# Instructions to follow:
Print, exactly as they stand, the lines from the start of the listing to the line containing "ATOM 5 O O .", inclusive.

------ The data

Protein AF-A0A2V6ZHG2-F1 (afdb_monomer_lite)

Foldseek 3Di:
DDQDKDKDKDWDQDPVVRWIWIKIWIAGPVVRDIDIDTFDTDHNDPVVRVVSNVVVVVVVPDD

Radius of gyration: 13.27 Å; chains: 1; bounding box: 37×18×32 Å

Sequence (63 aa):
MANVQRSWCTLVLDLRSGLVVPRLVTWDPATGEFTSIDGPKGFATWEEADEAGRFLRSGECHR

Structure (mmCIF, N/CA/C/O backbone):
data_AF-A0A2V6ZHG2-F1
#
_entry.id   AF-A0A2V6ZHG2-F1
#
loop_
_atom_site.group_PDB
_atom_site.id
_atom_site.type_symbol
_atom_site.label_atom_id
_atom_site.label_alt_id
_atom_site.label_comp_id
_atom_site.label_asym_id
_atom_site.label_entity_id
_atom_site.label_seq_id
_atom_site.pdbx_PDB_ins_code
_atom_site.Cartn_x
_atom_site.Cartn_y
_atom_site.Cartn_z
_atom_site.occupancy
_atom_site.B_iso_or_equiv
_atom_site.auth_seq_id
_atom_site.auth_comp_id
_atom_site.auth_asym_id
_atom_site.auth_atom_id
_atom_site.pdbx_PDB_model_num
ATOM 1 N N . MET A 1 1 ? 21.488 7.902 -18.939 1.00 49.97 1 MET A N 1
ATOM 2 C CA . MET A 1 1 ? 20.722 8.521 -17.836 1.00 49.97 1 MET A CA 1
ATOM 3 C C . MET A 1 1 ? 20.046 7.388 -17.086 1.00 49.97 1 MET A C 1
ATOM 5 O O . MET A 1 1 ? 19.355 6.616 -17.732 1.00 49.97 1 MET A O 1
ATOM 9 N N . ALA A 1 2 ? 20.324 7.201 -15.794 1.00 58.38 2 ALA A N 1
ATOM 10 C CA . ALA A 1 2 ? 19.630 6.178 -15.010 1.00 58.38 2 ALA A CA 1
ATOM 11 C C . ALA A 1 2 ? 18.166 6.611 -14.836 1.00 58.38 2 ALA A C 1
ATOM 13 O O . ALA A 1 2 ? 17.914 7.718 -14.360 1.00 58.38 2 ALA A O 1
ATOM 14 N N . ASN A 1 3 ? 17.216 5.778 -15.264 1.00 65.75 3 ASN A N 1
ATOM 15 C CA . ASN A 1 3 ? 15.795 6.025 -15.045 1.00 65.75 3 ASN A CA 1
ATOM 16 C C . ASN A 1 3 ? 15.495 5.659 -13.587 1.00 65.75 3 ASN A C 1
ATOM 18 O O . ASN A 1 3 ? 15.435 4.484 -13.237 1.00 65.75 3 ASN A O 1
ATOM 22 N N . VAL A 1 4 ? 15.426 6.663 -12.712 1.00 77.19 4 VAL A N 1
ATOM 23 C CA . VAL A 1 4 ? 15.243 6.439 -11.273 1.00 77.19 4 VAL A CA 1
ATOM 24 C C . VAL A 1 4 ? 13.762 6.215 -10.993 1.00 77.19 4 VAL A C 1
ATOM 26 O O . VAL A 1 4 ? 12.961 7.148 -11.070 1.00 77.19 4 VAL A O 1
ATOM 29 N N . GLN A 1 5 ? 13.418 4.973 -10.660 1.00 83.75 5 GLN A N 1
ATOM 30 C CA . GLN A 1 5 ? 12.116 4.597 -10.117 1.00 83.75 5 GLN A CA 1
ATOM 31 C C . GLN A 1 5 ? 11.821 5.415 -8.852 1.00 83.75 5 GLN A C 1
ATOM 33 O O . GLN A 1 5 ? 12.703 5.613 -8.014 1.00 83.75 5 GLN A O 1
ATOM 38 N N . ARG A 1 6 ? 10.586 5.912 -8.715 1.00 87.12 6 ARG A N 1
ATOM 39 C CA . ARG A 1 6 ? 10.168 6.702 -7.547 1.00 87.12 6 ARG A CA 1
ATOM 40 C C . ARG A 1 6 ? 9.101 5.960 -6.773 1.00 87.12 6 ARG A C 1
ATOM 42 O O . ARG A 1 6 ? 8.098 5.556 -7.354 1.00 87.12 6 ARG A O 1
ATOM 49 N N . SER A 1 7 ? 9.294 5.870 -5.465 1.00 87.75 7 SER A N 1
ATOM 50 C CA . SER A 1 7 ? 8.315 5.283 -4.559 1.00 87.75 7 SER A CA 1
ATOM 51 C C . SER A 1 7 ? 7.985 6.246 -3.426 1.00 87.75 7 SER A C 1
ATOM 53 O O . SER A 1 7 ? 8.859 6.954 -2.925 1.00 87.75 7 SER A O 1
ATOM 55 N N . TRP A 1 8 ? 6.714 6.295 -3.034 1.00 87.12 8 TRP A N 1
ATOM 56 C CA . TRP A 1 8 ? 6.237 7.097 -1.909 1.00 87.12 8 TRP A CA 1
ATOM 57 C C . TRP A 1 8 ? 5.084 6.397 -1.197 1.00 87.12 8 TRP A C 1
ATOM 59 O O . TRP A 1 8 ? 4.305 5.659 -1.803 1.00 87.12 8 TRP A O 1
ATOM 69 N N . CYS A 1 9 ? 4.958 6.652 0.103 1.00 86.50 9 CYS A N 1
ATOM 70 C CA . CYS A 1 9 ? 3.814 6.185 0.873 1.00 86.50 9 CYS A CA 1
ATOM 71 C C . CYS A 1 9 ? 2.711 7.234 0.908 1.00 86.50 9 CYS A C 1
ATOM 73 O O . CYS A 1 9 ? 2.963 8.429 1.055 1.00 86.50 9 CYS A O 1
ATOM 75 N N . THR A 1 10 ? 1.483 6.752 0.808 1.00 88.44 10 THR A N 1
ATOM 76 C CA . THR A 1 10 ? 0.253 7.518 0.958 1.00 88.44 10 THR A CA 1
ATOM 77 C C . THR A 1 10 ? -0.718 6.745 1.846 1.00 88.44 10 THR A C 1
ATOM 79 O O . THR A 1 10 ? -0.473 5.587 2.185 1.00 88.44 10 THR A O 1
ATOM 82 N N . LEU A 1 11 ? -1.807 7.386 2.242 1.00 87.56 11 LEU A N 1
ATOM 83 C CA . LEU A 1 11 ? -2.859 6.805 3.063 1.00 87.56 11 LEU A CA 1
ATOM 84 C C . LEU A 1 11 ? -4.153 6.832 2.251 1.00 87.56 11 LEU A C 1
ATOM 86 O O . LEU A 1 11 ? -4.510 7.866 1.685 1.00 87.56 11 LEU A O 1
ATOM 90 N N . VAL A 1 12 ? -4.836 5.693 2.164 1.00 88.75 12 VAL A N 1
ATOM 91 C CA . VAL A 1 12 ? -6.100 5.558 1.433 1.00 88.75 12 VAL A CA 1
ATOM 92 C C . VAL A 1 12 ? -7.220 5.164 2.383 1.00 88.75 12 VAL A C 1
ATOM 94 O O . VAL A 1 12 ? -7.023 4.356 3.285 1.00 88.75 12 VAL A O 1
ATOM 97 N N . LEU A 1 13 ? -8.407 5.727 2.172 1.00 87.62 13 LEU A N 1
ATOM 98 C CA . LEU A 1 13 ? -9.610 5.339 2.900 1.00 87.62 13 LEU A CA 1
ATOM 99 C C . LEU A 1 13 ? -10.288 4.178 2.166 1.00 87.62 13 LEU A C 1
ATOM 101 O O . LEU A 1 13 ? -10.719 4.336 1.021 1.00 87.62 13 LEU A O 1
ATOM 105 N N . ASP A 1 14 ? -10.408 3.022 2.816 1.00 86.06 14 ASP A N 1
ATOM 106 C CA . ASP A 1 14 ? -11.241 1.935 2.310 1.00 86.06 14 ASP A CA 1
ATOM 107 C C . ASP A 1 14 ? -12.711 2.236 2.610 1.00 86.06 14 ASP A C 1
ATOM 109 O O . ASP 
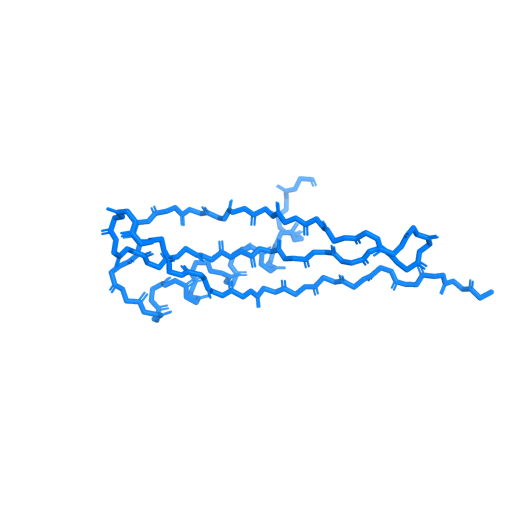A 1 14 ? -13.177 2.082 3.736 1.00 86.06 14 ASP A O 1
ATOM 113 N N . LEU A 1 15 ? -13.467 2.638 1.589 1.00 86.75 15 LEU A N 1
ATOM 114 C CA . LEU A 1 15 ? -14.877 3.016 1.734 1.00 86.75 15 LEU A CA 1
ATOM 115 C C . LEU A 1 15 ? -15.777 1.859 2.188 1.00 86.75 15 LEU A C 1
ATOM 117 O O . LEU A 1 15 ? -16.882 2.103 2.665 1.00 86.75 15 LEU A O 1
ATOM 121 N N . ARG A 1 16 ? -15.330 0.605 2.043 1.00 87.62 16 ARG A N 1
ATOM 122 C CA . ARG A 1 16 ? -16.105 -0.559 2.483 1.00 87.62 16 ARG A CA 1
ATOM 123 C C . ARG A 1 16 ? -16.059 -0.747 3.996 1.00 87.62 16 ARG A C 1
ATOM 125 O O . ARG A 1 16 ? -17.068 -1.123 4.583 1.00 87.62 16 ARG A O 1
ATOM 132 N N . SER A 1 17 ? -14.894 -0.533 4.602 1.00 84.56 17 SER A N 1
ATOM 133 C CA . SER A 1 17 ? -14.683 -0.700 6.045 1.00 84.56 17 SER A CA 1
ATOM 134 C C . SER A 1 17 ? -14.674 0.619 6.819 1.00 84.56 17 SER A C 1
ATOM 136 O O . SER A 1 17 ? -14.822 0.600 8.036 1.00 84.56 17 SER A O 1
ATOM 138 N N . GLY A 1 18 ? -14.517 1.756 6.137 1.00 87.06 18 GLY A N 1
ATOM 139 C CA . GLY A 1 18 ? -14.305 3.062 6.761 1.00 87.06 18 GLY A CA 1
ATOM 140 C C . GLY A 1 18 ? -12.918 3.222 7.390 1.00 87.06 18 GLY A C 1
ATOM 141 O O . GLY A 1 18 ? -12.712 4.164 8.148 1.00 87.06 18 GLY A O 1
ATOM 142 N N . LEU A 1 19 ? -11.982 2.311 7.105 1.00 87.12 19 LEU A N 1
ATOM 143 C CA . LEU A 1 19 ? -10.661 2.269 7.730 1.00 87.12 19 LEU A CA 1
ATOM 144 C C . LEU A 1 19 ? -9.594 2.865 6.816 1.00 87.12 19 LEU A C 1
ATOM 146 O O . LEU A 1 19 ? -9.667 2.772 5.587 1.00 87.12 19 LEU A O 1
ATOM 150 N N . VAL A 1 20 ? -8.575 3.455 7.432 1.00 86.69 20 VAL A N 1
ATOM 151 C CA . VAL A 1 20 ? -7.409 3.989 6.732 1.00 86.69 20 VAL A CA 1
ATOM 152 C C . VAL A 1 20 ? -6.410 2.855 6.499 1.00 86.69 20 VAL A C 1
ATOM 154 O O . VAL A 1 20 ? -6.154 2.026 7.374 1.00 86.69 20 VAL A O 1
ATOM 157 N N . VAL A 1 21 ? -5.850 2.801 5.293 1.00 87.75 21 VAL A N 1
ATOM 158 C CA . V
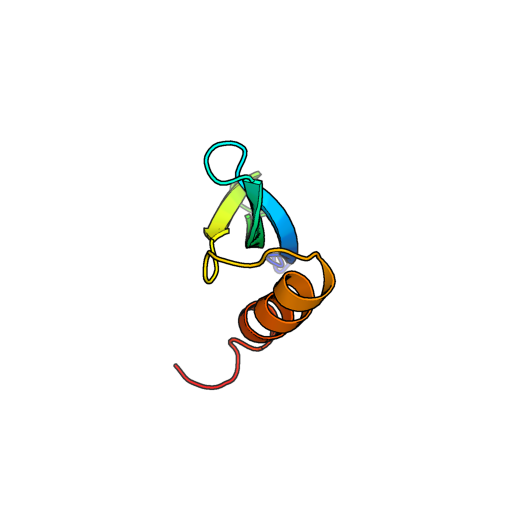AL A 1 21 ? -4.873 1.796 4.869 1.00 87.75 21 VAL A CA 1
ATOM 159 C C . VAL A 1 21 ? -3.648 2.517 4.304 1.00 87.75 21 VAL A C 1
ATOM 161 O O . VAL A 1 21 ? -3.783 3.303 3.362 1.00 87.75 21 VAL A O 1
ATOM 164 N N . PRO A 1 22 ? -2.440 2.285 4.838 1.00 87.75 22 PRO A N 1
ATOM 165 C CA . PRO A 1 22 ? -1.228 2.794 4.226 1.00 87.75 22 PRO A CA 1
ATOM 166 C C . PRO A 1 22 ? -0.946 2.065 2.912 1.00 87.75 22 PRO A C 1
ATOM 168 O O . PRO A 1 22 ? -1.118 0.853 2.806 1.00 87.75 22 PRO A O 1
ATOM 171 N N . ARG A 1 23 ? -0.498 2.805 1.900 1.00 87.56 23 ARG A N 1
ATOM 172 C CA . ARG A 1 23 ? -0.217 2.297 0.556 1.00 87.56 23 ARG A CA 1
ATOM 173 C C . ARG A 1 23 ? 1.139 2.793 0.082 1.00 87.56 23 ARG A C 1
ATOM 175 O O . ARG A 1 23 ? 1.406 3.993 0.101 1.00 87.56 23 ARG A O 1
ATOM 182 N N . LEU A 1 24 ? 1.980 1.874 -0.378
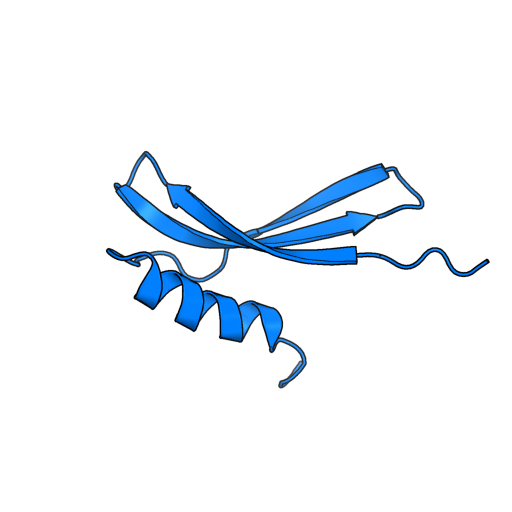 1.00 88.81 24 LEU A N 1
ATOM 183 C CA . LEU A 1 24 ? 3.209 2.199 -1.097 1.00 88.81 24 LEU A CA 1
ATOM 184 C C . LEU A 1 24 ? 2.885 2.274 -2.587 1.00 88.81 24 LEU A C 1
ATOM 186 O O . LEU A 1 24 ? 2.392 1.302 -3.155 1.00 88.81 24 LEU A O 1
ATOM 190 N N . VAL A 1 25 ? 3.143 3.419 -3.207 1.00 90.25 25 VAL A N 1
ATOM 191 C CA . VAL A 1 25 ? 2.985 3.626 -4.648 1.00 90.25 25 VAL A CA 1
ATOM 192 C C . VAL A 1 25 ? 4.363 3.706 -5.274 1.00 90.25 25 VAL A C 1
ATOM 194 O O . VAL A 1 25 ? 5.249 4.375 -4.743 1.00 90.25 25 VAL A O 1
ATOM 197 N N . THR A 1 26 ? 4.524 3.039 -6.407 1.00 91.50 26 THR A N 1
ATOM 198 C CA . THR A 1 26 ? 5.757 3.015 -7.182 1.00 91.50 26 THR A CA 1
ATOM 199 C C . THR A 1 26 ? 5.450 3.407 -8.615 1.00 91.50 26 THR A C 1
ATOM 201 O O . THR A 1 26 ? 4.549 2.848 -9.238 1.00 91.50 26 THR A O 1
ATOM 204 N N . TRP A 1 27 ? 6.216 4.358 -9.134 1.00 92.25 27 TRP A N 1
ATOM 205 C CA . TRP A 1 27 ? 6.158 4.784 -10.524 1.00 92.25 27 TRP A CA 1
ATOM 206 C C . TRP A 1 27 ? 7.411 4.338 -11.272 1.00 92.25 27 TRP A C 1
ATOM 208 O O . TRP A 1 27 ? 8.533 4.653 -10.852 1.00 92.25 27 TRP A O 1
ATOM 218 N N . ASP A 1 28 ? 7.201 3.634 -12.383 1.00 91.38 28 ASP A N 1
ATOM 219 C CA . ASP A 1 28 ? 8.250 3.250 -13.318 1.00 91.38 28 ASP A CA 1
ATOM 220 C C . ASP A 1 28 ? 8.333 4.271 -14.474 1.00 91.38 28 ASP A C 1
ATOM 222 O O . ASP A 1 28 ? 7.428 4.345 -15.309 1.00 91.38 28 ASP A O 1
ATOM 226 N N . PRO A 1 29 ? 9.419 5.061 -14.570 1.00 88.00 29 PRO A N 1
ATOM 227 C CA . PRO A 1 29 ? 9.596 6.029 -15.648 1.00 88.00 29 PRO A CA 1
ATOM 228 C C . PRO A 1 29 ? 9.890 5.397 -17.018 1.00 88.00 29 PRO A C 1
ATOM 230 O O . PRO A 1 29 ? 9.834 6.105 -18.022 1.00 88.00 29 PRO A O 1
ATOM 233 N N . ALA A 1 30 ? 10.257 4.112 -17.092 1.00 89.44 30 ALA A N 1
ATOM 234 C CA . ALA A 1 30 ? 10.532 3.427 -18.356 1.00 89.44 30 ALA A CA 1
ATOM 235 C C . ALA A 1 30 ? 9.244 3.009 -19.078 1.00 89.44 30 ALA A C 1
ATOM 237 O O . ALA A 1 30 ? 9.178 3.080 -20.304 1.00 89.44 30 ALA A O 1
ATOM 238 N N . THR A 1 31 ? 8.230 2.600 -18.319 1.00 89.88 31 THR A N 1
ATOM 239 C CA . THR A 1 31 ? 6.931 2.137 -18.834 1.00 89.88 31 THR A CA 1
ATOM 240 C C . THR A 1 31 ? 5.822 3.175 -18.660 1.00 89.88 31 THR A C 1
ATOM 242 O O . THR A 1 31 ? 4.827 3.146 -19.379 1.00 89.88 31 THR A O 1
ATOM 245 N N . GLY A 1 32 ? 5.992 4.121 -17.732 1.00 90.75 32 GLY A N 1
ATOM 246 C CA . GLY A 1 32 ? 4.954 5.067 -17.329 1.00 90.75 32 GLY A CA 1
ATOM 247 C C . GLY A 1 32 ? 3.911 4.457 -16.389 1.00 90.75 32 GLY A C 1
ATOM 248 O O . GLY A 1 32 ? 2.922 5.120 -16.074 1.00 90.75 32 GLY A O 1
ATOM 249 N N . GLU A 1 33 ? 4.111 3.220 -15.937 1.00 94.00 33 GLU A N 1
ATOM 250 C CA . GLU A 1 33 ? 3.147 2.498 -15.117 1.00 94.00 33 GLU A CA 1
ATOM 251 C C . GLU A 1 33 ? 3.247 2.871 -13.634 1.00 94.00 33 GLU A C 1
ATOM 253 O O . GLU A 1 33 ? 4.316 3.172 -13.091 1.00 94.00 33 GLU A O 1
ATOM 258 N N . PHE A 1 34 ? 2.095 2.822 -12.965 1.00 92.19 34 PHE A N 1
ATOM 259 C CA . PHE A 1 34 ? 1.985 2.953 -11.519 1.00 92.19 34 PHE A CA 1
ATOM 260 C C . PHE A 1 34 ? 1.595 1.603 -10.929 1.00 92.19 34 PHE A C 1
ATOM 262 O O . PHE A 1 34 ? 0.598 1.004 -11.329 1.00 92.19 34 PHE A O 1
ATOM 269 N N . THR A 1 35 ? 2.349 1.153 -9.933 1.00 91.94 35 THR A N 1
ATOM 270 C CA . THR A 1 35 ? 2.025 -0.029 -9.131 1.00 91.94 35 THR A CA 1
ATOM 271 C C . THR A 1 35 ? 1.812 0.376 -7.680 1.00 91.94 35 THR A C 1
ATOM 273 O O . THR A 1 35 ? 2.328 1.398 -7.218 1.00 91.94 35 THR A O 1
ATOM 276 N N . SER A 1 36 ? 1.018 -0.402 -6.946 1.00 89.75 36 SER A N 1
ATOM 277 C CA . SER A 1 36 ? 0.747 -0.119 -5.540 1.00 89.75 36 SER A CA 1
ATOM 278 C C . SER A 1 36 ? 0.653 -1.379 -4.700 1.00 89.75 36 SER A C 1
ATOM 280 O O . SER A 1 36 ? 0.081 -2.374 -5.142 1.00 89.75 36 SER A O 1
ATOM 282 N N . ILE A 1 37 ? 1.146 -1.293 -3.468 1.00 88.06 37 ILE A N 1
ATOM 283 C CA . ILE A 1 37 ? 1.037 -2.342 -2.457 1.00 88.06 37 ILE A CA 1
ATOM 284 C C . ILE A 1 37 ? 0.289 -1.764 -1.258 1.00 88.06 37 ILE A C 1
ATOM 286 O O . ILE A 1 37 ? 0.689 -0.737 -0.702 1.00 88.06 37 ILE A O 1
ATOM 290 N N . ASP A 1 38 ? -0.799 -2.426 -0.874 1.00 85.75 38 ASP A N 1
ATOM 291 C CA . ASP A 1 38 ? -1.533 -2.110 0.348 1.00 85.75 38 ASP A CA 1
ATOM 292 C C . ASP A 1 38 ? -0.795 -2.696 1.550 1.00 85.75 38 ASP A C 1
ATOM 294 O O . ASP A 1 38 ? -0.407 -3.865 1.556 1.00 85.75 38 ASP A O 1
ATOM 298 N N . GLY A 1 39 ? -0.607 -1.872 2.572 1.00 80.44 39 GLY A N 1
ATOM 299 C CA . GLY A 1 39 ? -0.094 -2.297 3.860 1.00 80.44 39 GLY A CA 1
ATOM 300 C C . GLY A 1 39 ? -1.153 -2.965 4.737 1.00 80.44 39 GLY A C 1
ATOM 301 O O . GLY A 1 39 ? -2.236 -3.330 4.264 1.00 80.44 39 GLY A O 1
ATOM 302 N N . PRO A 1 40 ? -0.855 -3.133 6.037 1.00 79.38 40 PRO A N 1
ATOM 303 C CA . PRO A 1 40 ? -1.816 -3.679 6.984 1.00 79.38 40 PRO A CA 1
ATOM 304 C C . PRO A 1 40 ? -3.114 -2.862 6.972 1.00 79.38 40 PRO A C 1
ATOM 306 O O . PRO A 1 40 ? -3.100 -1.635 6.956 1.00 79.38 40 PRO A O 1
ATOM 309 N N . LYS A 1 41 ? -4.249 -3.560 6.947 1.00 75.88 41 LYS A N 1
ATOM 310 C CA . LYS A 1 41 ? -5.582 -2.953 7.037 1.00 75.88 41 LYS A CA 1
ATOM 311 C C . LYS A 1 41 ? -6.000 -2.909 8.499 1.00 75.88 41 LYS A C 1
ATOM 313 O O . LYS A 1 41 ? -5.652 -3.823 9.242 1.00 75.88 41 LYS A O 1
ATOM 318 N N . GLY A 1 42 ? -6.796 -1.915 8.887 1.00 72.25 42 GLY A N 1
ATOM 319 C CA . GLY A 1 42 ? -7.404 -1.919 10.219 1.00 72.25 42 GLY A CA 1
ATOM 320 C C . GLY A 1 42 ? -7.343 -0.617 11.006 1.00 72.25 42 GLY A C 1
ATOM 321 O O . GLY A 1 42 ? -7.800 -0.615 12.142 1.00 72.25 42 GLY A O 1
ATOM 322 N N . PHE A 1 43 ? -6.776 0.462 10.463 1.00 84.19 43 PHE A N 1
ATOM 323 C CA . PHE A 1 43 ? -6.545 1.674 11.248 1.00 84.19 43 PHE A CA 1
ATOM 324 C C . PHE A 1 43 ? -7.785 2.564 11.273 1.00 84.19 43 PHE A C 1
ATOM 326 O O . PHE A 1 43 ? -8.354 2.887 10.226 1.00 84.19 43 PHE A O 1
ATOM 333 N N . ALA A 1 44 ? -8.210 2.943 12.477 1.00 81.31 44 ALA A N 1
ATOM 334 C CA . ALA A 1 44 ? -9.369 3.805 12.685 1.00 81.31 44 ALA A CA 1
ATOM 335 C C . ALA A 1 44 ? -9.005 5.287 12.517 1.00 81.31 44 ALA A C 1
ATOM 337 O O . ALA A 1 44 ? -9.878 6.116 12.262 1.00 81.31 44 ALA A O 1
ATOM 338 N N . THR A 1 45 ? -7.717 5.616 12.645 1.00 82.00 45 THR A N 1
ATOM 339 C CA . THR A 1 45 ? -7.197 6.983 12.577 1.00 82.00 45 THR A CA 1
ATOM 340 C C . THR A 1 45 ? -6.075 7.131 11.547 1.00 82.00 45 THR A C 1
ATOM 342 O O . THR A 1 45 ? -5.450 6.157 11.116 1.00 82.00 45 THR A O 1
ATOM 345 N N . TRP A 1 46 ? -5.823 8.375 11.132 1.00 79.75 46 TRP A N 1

------------

# Output for this exercise:
Protein AF-A0A2V6ZHG2-F1 (afdb_monomer_lite)

Foldseek 3Di:
DDQDKDKDKDWDQDPVVRWIWIKIWIAGPVVRDIDIDTFDTDHNDPVVRVVSNVVVVVVVPDD

Radius of gyration: 13.27 Å; chains: 1; bounding box: 37×18×32 Å

Sequence (63 aa):
MANVQRSWCTLVLDLRSGLVVPRLVTWDPATGEFTSIDGPKGFATWEEADEAGRFLRSGECHR

Structure (mmCIF, N/CA/C/O backbone):
data_AF-A0A2V6ZHG2-F1
#
_entry.id   AF-A0A2V6ZHG2-F1
#
loop_
_atom_site.group_PDB
_atom_site.id
_atom_site.type_symbol
_atom_site.label_atom_id
_atom_site.label_alt_id
_atom_site.label_comp_id
_atom_site.label_asym_id
_atom_site.label_entity_id
_atom_site.label_seq_id
_atom_site.pdbx_PDB_ins_code
_atom_site.Cartn_x
_atom_site.Cartn_y
_atom_site.Cartn_z
_atom_site.occupancy
_atom_site.B_iso_or_equiv
_atom_site.auth_seq_id
_atom_site.auth_comp_id
_atom_site.auth_asym_id
_atom_site.auth_atom_id
_atom_site.pdbx_PDB_model_num
ATOM 1 N N . MET A 1 1 ? 21.488 7.902 -18.939 1.00 49.97 1 MET A N 1
ATOM 2 C CA . MET A 1 1 ? 20.722 8.521 -17.836 1.00 49.97 1 MET A CA 1
ATOM 3 C C . MET A 1 1 ? 20.046 7.388 -17.086 1.00 49.97 1 MET A C 1
ATOM 5 O O . MET A 1 1 ? 19.355 6.616 -17.732 1.00 49.97 1 MET A O 1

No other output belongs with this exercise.